Шрифт:
Интервал:
Закладка:
Люди говорили, что тетя попала из огня да в полымя. Но она была так счастлива, что нашелся мужчина, не возражающий против детей от другого мужчины и дочери умершей сестры (то есть меня), что ухватилась за него, как утопающий за соломинку. У него не было ни гроша за душой, но ее это не волновало. Как сказала однажды тетя Сула, каждый видит то, что хочет увидеть, и слышит то, что хочет услышать. Не прошло и года, как Роман, сообразив, что у него есть шанс хорошо устроиться, сделал тетю Тасси «честной женщиной».
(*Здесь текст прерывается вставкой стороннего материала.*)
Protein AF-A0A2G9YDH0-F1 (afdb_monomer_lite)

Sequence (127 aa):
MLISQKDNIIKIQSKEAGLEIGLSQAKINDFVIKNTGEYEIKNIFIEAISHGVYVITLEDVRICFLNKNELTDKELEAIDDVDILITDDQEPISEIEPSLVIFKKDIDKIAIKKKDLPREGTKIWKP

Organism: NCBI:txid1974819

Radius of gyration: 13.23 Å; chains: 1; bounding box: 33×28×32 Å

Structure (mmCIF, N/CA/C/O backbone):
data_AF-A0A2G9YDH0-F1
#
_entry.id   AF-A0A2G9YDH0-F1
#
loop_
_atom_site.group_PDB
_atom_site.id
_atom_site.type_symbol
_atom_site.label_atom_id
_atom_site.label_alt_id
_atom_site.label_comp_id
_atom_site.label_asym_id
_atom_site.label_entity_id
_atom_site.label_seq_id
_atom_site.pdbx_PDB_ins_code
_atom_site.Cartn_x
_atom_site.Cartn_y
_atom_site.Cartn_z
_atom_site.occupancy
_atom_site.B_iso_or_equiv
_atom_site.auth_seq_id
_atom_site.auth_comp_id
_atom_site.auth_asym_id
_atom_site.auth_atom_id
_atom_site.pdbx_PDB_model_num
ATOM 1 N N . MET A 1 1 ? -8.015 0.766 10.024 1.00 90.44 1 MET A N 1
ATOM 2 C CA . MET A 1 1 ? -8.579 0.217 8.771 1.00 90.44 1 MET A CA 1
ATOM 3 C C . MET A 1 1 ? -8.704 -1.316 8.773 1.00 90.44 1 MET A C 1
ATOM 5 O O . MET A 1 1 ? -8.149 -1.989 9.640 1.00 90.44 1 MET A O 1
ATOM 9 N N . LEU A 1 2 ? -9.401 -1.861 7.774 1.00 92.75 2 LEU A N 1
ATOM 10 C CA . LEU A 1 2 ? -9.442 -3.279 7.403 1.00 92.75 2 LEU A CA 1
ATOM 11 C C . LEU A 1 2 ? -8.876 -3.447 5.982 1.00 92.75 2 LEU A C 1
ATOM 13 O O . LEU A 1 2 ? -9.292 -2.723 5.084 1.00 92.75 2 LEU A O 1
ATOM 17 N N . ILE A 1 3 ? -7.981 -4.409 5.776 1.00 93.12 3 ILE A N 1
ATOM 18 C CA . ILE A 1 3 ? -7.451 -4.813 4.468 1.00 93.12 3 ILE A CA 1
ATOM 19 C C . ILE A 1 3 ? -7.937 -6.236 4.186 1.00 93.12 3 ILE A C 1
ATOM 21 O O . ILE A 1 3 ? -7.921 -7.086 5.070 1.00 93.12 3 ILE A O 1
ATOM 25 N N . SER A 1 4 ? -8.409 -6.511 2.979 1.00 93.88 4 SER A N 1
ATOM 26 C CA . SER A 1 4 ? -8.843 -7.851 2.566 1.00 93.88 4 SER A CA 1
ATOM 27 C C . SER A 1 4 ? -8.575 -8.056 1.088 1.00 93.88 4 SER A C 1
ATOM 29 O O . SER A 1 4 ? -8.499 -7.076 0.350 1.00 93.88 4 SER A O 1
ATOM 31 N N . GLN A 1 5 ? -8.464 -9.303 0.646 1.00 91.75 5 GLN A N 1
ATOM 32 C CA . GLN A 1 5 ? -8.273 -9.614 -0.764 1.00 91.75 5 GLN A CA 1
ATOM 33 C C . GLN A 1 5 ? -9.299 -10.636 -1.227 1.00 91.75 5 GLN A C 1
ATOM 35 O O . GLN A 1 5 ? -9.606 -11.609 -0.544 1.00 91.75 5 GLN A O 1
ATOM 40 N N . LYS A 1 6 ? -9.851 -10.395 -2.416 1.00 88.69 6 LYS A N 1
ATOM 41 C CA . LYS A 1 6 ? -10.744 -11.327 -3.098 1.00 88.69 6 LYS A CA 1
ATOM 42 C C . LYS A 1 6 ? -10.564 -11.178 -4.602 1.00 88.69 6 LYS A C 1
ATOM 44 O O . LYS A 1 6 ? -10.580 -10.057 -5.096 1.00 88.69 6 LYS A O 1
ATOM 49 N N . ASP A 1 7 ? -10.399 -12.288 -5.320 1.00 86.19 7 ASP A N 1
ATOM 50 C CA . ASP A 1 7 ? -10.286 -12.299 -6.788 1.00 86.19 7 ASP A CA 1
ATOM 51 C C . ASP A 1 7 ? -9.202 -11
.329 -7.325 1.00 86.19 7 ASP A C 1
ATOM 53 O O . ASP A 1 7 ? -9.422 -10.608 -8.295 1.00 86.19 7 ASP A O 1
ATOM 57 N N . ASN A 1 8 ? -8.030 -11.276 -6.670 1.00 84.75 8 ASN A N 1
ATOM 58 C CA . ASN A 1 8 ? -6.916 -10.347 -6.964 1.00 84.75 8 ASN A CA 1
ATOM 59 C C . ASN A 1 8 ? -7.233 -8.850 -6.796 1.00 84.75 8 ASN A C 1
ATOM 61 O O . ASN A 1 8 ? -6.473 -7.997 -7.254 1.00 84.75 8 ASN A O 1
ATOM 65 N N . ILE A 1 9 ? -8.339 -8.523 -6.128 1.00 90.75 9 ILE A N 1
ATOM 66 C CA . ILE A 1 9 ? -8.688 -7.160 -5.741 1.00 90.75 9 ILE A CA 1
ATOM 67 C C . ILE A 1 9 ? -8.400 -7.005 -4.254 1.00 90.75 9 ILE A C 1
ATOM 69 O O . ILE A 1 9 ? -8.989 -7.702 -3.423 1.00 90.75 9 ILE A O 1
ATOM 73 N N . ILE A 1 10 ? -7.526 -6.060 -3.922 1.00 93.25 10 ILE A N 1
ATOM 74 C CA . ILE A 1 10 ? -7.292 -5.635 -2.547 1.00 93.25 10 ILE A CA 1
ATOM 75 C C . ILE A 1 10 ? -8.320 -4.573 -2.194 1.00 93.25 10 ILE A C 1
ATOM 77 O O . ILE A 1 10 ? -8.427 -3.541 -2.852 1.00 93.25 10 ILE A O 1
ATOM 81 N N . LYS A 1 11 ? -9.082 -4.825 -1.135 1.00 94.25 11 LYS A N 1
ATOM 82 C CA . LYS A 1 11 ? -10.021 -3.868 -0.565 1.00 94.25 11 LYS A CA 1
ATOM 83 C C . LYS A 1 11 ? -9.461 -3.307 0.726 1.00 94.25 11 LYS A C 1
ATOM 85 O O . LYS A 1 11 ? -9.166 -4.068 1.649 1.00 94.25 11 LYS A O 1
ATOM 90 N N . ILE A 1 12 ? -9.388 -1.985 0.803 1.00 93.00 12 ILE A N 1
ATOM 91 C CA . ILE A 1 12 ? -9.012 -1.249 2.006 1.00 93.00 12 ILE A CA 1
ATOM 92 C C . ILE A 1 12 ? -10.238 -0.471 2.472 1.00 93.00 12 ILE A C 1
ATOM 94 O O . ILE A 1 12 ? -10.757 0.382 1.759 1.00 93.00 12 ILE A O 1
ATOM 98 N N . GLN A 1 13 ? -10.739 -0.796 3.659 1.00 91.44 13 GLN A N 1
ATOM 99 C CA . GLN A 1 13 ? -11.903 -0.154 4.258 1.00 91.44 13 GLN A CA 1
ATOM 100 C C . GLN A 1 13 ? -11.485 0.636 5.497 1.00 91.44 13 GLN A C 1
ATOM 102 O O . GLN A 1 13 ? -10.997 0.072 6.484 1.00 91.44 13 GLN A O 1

Миссис Мэйнгот любила повторять, что Роман Бартоломью проползет и под брюхом у змеи. Уже тогда я знала, что это правда. С самого начала было ясно, что ему нельзя доверять. Как в тот раз, когда мы ходили в церковь, а наш дом едва не сгорел дотла, потому что Роман завалился спать с горящей сигаретой. Когда мы вернулись, оранжевая огненная полоса как раз начинала растекаться по полу. Тетя Тасси всплеснула руками и громко выкрикнула: Ромааан! Наверно, вся деревня услышала. Я принесла ведро воды, а Вера и Вайолет начали визжать, да так, что я велела им заткнуться и лучше принести еще воды. Но они будто приросли к месту как вкопанные. После того как пожар потушили и на полу и на стенах остались только черные пятна, Роман притворился, что плачет. Тетя Тасси тут же обняла его и начала уговаривать не волноваться. А потом еще и дала ему доллар, чтобы он мог сходить в бар Джимми, что в конце улицы, успокоиться и прийти в себя, потому что «такие вещи случаются». Иногда некого винить, кроме дьявола.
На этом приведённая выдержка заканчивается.